After an early morning game drive where we watched the sun rise over Mount Kenya, the second highest peak in Africa and which is usually only visible in the morning, we went on a horseback ride with the rare white rhinos. It is a completely different feeling to be riding out on the plains with no barriers next to ostriches, warthogs, elands as big as our horses, and rhinos which are even bigger! It was very quiet with just the peaceful sounds of the animals, and we felt very much part of the natural scene. In the afternoon they took us to pet and feed a blind black rhino – but first they had to find it! It took two men looking for a few hours in the rhino’s enclosure which is many acres before they were able to call us to come over. Other than a short fence, there was no barrier with the rhino who, although raised wild, was very docile probably due to his blindness from fighting with other rhinos. His skin was rough but his mouth was very soft and he took the carrots from us very gently!

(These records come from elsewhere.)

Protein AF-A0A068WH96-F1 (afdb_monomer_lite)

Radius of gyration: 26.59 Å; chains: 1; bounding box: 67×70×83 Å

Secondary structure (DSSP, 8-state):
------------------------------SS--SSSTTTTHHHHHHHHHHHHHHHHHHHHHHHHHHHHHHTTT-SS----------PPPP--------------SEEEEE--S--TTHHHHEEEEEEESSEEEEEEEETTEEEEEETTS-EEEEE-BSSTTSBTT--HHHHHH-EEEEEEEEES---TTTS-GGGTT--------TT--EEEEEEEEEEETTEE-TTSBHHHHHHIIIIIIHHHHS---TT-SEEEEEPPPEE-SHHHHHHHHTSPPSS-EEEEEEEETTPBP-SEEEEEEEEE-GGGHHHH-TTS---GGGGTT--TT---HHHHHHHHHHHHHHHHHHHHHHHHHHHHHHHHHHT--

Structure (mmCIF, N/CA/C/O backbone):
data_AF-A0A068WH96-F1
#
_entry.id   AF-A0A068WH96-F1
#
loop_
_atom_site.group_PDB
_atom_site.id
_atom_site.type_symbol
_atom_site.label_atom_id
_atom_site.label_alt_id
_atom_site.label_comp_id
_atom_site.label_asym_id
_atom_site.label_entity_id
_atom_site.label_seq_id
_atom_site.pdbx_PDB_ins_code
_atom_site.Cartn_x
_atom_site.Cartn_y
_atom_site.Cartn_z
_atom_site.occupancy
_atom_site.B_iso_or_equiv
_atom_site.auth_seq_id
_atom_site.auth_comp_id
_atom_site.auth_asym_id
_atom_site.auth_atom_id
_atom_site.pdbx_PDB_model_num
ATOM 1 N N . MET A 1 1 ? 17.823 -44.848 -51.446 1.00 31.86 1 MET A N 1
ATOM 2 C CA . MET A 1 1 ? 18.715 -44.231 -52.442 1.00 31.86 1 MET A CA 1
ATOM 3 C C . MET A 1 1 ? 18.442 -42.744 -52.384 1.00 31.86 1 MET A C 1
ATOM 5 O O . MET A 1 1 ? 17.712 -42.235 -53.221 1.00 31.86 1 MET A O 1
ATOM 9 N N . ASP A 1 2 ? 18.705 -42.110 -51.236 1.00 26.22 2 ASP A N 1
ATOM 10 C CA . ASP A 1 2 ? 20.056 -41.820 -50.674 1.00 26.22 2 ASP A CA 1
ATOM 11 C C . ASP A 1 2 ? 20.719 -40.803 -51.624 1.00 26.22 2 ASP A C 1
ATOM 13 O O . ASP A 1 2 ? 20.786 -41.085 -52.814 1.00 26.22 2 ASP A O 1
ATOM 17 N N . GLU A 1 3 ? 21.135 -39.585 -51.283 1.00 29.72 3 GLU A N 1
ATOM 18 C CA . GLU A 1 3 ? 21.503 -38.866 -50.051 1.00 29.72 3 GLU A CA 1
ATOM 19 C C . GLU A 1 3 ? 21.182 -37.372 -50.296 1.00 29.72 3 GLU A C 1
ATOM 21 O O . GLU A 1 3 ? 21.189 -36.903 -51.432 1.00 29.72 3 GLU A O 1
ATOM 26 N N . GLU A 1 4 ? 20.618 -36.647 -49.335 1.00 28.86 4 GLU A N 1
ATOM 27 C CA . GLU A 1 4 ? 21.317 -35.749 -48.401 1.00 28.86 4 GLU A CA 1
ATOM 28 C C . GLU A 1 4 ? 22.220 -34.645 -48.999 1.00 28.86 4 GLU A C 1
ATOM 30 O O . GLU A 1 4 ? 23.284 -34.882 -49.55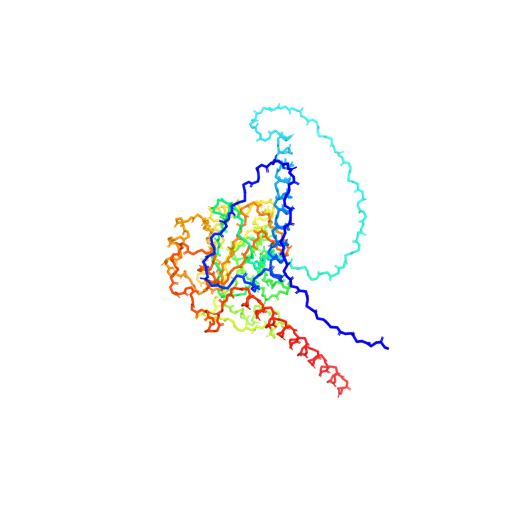9 1.00 28.86 4 GLU A O 1
ATOM 35 N N . ALA A 1 5 ? 21.797 -33.419 -48.671 1.00 29.84 5 ALA A N 1
ATOM 36 C CA . ALA A 1 5 ? 22.595 -32.342 -48.091 1.00 29.84 5 ALA A CA 1
ATOM 37 C C . ALA A 1 5 ? 22.978 -31.140 -48.973 1.00 29.84 5 ALA A C 1
ATOM 39 O O . ALA A 1 5 ? 23.627 -31.234 -50.009 1.00 29.84 5 ALA A O 1
ATOM 40 N N . SER A 1 6 ? 22.692 -29.986 -48.360 1.00 28.00 6 SER A N 1
ATOM 41 C CA . SER A 1 6 ? 23.560 -28.815 -48.241 1.00 28.00 6 SER A CA 1
ATOM 42 C C . SER A 1 6 ? 23.192 -27.534 -49.006 1.00 28.00 6 SER A C 1
ATOM 44 O O . SER A 1 6 ? 23.306 -27.435 -50.222 1.00 28.00 6 SER A O 1
ATOM 46 N N . ILE A 1 7 ? 22.937 -26.515 -48.168 1.00 30.36 7 ILE A N 1
ATOM 47 C CA . ILE A 1 7 ? 23.319 -25.097 -48.296 1.00 30.36 7 ILE A CA 1
ATOM 48 C C . ILE A 1 7 ? 22.207 -24.155 -48.789 1.00 30.36 7 ILE A C 1
ATOM 50 O O . ILE A 1 7 ? 22.141 -23.759 -49.947 1.00 30.36 7 ILE A O 1
ATOM 54 N N . ASP A 1 8 ? 21.385 -23.725 -47.826 1.00 28.14 8 ASP A N 1
ATOM 55 C CA . ASP A 1 8 ? 20.597 -22.490 -47.879 1.00 28.14 8 ASP A CA 1
ATOM 56 C C . ASP A 1 8 ? 21.530 -21.307 -47.566 1.00 28.14 8 ASP A C 1
ATOM 58 O O . ASP A 1 8 ? 21.994 -21.134 -46.434 1.00 28.14 8 ASP A O 1
ATOM 62 N N . VAL A 1 9 ? 21.849 -20.518 -48.590 1.00 30.16 9 VAL A N 1
ATOM 63 C CA . VAL A 1 9 ? 22.702 -19.328 -48.520 1.00 30.16 9 VAL A CA 1
ATOM 64 C C . VAL A 1 9 ? 22.036 -18.216 -49.332 1.00 30.16 9 VAL A C 1
ATOM 66 O O . VAL A 1 9 ? 21.837 -18.342 -50.534 1.00 30.16 9 VAL A O 1
ATOM 69 N N . LEU A 1 10 ? 21.781 -17.109 -48.627 1.00 27.31 10 LEU A N 1
ATOM 70 C CA . LEU A 1 10 ? 21.622 -15.730 -49.110 1.00 27.31 10 LEU A CA 1
ATOM 71 C C . LEU A 1 10 ? 20.288 -15.311 -49.757 1.00 27.31 10 LEU A C 1
ATOM 73 O O . LEU A 1 10 ? 20.033 -15.446 -50.945 1.00 27.31 10 LEU A O 1
ATOM 77 N N . SER A 1 11 ? 19.487 -14.667 -48.906 1.00 26.86 11 SER A N 1
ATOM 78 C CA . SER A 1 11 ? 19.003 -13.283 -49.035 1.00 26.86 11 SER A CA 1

FRIDAY Before we left Ol Pejeta we visited the chimpanzees at the Jane Goodell Sweetwaters Sanctuary, which is the only place in Kenya to see them. To get to them you have to go through a gate and take a charming forest walk that goes past a safety cage for people! We saw a chimp throw a heavy log a long way at another chimp – really showcasing how much stronger they are than humans. One was picking on another, who screamed in outrage and hid in a bush, leading the bully to take up a stick and bang on a rock like a drum and yell in frustration! After watching their antics for a while, it was time to head to Nairobi and the flight home. We drove 3 hours to Nairobi, and did a convenient stop before the city congestion at the Two Rivers Mall. We rode the Eye of Kenya, a giant ferris wheel that gives a good view of the city skyline in the distance. The Mall also has a duplicate of the famous dancing fountain in Dubai, so it’s worth finding a comfortable spot to watch the fountain’s show to Bollywood music. Inside the mall is a great place to get souvenirs, as there are vendors spread out in the middle of the mall corridors like a rainproof street fair. We knew we couldn’t leave Nairobi without having dinner at its most popular restaurant, The Talisman. Especially popular among ex-pats, when we arrived at 6:30 pm its social scene was already in full swing. We struck up a conversation with a group of British military who were also waiting for a table, and the general atmosphere of the place was one of lively congeniality with people mixing. We then joined the crowds at the airport all catching their late evening flights back to Europe and the US.